Required action: Copying exactly, give the lines in the material below from the one with "ATOM 27 C C" to the one with "ATOM 44 C CA", ends included, and nothing besides.
= Beginning of Section =
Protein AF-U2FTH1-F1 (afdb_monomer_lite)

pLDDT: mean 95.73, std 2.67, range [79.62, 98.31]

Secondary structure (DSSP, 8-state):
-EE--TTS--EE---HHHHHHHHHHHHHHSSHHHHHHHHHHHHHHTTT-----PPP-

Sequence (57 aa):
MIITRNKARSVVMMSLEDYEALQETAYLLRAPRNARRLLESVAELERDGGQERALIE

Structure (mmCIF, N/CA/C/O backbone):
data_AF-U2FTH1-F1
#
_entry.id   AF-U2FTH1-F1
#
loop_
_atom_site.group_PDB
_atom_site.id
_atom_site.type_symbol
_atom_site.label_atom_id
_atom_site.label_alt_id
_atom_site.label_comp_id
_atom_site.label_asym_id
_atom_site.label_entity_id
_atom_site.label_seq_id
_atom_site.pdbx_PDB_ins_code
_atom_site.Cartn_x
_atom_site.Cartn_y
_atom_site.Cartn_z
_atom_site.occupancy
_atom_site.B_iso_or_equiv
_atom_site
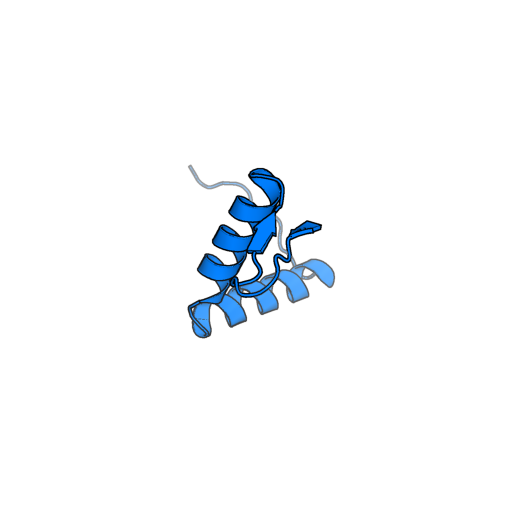.auth_seq_id
_atom_site.auth_comp_id
_atom_site.auth_asym_id
_atom_site.auth_atom_id
_atom_site.pdbx_PDB_model_num
ATOM 1 N N . MET A 1 1 ? 11.642 4.111 -12.122 1.00 92.31 1 MET A N 1
ATOM 2 C CA . MET A 1 1 ? 12.267 4.166 -13.468 1.00 92.31 1 MET A CA 1
ATOM 3 C C . MET A 1 1 ? 11.871 2.924 -14.255 1.00 92.31 1 MET A C 1
ATOM 5 O O . MET A 1 1 ? 11.932 1.835 -13.701 1.00 92.31 1 MET A O 1
ATOM 9 N N . ILE A 1 2 ? 11.467 3.056 -15.521 1.00 95.69 2 ILE A N 1
ATOM 10 C CA . ILE A 1 2 ? 11.202 1.896 -16.388 1.00 95.69 2 ILE A CA 1
ATOM 11 C C . ILE A 1 2 ? 12.450 1.633 -17.230 1.00 95.69 2 ILE A C 1
ATOM 13 O O . ILE A 1 2 ? 12.950 2.538 -17.895 1.00 95.69 2 ILE A O 1
ATOM 17 N N . ILE A 1 3 ? 12.946 0.398 -17.205 1.00 96.31 3 ILE A N 1
ATOM 18 C CA . ILE A 1 3 ? 14.077 -0.047 -18.018 1.00 96.31 3 ILE A CA 1
ATOM 19 C C . ILE A 1 3 ? 13.517 -0.885 -19.166 1.00 96.31 3 ILE A C 1
ATOM 21 O O . ILE A 1 3 ? 12.884 -1.922 -18.950 1.00 96.31 3 ILE A O 1
ATOM 25 N N . THR A 1 4 ? 13.757 -0.433 -20.395 1.00 96.94 4 THR A N 1
ATOM 26 C CA . THR A 1 4 ? 13.360 -1.133 -21.621 1.00 96.94 4 THR A CA 1
ATOM 27 C C . THR A 1 4 ? 14.605 -1.555 -22.403 1.00 96.94 4 THR A C 1
ATOM 29 O O . THR A 1 4 ? 15.608 -0.842 -22.436 1.00 96.94 4 THR A O 1
ATOM 32 N N . ARG A 1 5 ? 14.575 -2.746 -23.011 1.00 93.88 5 ARG A N 1
ATOM 33 C CA . ARG A 1 5 ? 15.656 -3.257 -23.867 1.00 93.88 5 ARG A CA 1
ATOM 34 C C . ARG A 1 5 ? 15.047 -3.943 -25.085 1.00 93.88 5 ARG A C 1
ATOM 36 O O . ARG A 1 5 ? 14.064 -4.669 -24.960 1.00 93.88 5 ARG A O 1
ATOM 43 N N . ASN A 1 6 ? 15.635 -3.717 -26.260 1.00 92.81 6 ASN A N 1
ATOM 44 C CA . ASN A 1 6 ? 15.149 -4.298 -27.510 1.00 92.81 6 ASN A CA 1
ATOM 45 C C . ASN A 1 6 ? 15.074 -5.835 -27.409 1.00 92.81 6 ASN A C 1
ATOM 47 O O . ASN A 1 6 ? 16.015 -6.468 -26.929 1.00 92.81 6 ASN A O 1
ATOM 51 N N . LYS A 1 7 ? 13.954 -6.414 -27.857 1.00 92.00 7 LYS A N 1
ATOM 52 C CA . LYS A 1 7 ? 13.633 -7.853 -27.787 1.00 92.00 7 LYS A CA 1
ATOM 53 C C . LYS A 1 7 ? 13.631 -8.475 -26.375 1.00 92.00 7 LYS A C 1
ATOM 55 O O . LYS A 1 7 ? 13.689 -9.696 -26.262 1.00 92.00 7 LYS A O 1
ATOM 60 N N . ALA A 1 8 ? 13.531 -7.683 -25.305 1.00 94.19 8 ALA A N 1
ATOM 61 C CA . ALA A 1 8 ? 13.408 -8.176 -23.930 1.00 94.19 8 ALA A CA 1
ATOM 62 C C . ALA A 1 8 ? 12.158 -7.615 -23.234 1.00 94.19 8 ALA A C 1
ATOM 64 O O . ALA A 1 8 ? 11.576 -6.624 -23.672 1.00 94.19 8 ALA A O 1
ATOM 65 N N . ARG A 1 9 ? 11.741 -8.255 -22.132 1.00 94.94 9 ARG A N 1
ATOM 66 C CA . ARG A 1 9 ? 10.639 -7.755 -21.297 1.00 94.94 9 ARG A CA 1
ATOM 67 C C . ARG A 1 9 ? 11.081 -6.509 -20.531 1.00 94.94 9 ARG A C 1
ATOM 69 O O . ARG A 1 9 ? 12.181 -6.479 -19.983 1.00 94.94 9 ARG A O 1
ATOM 76 N N . SER A 1 10 ? 10.211 -5.506 -20.485 1.00 97.00 10 SER A N 1
ATOM 77 C CA . SER A 1 10 ? 10.415 -4.301 -19.679 1.00 97.00 10 SER A CA 1
ATOM 78 C C . SER A 1 10 ? 10.375 -4.631 -18.188 1.00 97.00 10 SER A C 1
ATOM 80 O O . SER A 1 10 ? 9.592 -5.481 -17.762 1.00 97.00 10 SER A O 1
ATOM 82 N N . VAL A 1 11 ? 11.188 -3.931 -17.400 1.00 96.75 11 VAL A N 1
ATOM 83 C CA . VAL A 1 11 ? 11.220 -4.052 -15.935 1.00 96.75 11 VAL A CA 1
ATOM 84 C C . VAL A 1 11 ? 11.117 -2.677 -15.281 1.00 96.75 11 VAL A C 1
ATOM 86 O O . VAL A 1 11 ? 11.444 -1.658 -15.895 1.00 96.75 11 VAL A O 1
ATOM 89 N N . VAL A 1 12 ? 10.666 -2.645 -14.029 1.00 97.56 12 VAL A N 1
ATOM 90 C CA . VAL A 1 12 ? 10.592 -1.426 -13.217 1.00 97.56 12 VAL A CA 1
ATOM 91 C C . VAL A 1 12 ? 11.673 -1.494 -12.147 1.00 97.56 12 VAL A C 1
ATOM 93 O O . VAL A 1 12 ? 11.777 -2.484 -11.432 1.00 97.56 12 VAL A O 1
ATOM 96 N N . MET A 1 13 ? 12.474 -0.437 -12.047 1.00 96.94 13 MET A N 1
ATOM 97 C CA . MET A 1 13 ? 13.386 -0.203 -10.933 1.00 96.94 13 MET A CA 1
ATOM 98 C C . MET A 1 13 ? 12.772 0.851 -10.009 1.00 96.94 13 MET A C 1
ATOM 100 O O . MET A 1 13 ? 12.332 1.911 -10.477 1.00 96.94 13 MET A O 1
ATOM 104 N N . MET A 1 14 ? 12.758 0.553 -8.716 1.00 97.56 14 MET A N 1
ATOM 105 C CA . MET A 1 14 ? 12.281 1.410 -7.630 1.00 97.56 14 MET A CA 1
ATOM 106 C C . MET A 1 14 ? 13.163 1.211 -6.400 1.00 97.56 14 MET A C 1
ATOM 108 O O . MET A 1 14 ? 13.974 0.280 -6.375 1.00 97.56 14 MET A O 1
ATOM 112 N N . SER A 1 15 ? 13.038 2.104 -5.420 1.00 98.31 15 SER A N 1
ATOM 113 C CA . SER A 1 15 ? 13.688 1.902 -4.130 1.00 98.31 15 SER A CA 1
ATOM 114 C C . SER A 1 15 ? 13.120 0.651 -3.447 1.00 98.31 15 SER A C 1
ATOM 116 O O . SER A 1 15 ? 12.015 0.202 -3.765 1.00 98.31 15 SER A O 1
ATOM 118 N N . LEU A 1 16 ? 13.889 0.067 -2.528 1.00 97.88 16 LEU A N 1
ATOM 119 C CA . LEU A 1 16 ? 13.397 -1.057 -1.734 1.00 97.88 16 LEU A CA 1
ATOM 120 C C . LEU A 1 16 ? 12.211 -0.630 -0.854 1.00 97.88 16 LEU A C 1
ATOM 122 O O . LEU A 1 16 ? 11.222 -1.348 -0.794 1.00 97.88 16 LEU A O 1
ATOM 126 N N . GLU A 1 17 ? 12.288 0.562 -0.261 1.00 98.25 17 GLU A N 1
ATOM 127 C CA . GLU A 1 17 ? 11.231 1.146 0.574 1.00 98.25 17 GLU A CA 1
ATOM 128 C C . GLU A 1 17 ? 9.897 1.258 -0.180 1.00 98.25 17 GLU A C 1
ATOM 130 O O . GLU A 1 17 ? 8.870 0.779 0.300 1.00 98.25 17 GLU A O 1
ATOM 135 N N . ASP A 1 18 ? 9.914 1.796 -1.405 1.00 97.88 18 ASP A N 1
ATOM 136 C CA . ASP A 1 18 ? 8.704 1.886 -2.232 1.00 97.88 18 ASP A CA 1
ATOM 137 C C . ASP A 1 18 ? 8.135 0.496 -2.549 1.00 97.88 18 ASP A C 1
ATOM 139 O O . ASP A 1 18 ? 6.919 0.295 -2.561 1.00 97.88 18 ASP A O 1
ATOM 143 N N . TYR A 1 19 ? 9.006 -0.479 -2.822 1.00 97.62 19 TYR A N 1
ATOM 144 C CA . TYR A 1 19 ? 8.585 -1.844 -3.123 1.00 97.62 19 TYR A CA 1
ATOM 145 C C . TYR A 1 19 ? 7.917 -2.516 -1.916 1.00 97.62 19 TYR A C 1
ATOM 147 O O . TYR A 1 19 ? 6.867 -3.146 -2.066 1.00 97.62 19 TYR A O 1
ATOM 155 N N . GLU A 1 20 ? 8.489 -2.360 -0.723 1.00 98.19 20 GLU A N 1
ATOM 156 C CA . GLU A 1 20 ? 7.939 -2.899 0.523 1.00 98.19 20 GLU A CA 1
ATOM 157 C C . GLU A 1 20 ? 6.586 -2.257 0.860 1.00 98.19 20 GLU A C 1
ATOM 159 O O . GLU A 1 20 ? 5.616 -2.978 1.109 1.00 98.19 20 GLU A O 1
ATOM 164 N N . ALA A 1 21 ? 6.472 -0.929 0.746 1.00 97.88 21 ALA A N 1
ATOM 165 C CA . ALA A 1 21 ? 5.214 -0.209 0.951 1.00 97.88 21 ALA A CA 1
ATOM 166 C C . ALA A 1 21 ? 4.112 -0.667 -0.025 1.00 97.88 21 ALA A C 1
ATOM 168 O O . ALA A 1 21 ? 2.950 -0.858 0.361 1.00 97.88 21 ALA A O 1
= End of Section =
Expected answer:
ATOM 27 C C . THR A 1 4 ? 14.605 -1.555 -22.403 1.00 96.94 4 THR A C 1
ATOM 29 O O . THR A 1 4 ? 15.608 -0.842 -22.436 1.00 96.94 4 THR A O 1
ATOM 32 N N . ARG A 1 5 ? 14.575 -2.746 -23.011 1.00 93.88 5 ARG A N 1
ATOM 33 C CA . ARG A 1 5 ? 15.656 -3.257 -23.867 1.00 93.88 5 ARG A CA 1
ATOM 34 C C . ARG A 1 5 ? 15.047 -3.943 -25.085 1.00 93.88 5 ARG A C 1
ATOM 36 O O . ARG A 1 5 ? 14.064 -4.669 -24.960 1.00 93.88 5 ARG A O 1
ATOM 43 N N . ASN A 1 6 ? 15.635 -3.717 -26.260 1.00 92.81 6 ASN A N 1
ATOM 44 C CA . ASN A 1 6 ? 15.149 -4.298 -27.510 1.00 92.81 6 ASN A CA 1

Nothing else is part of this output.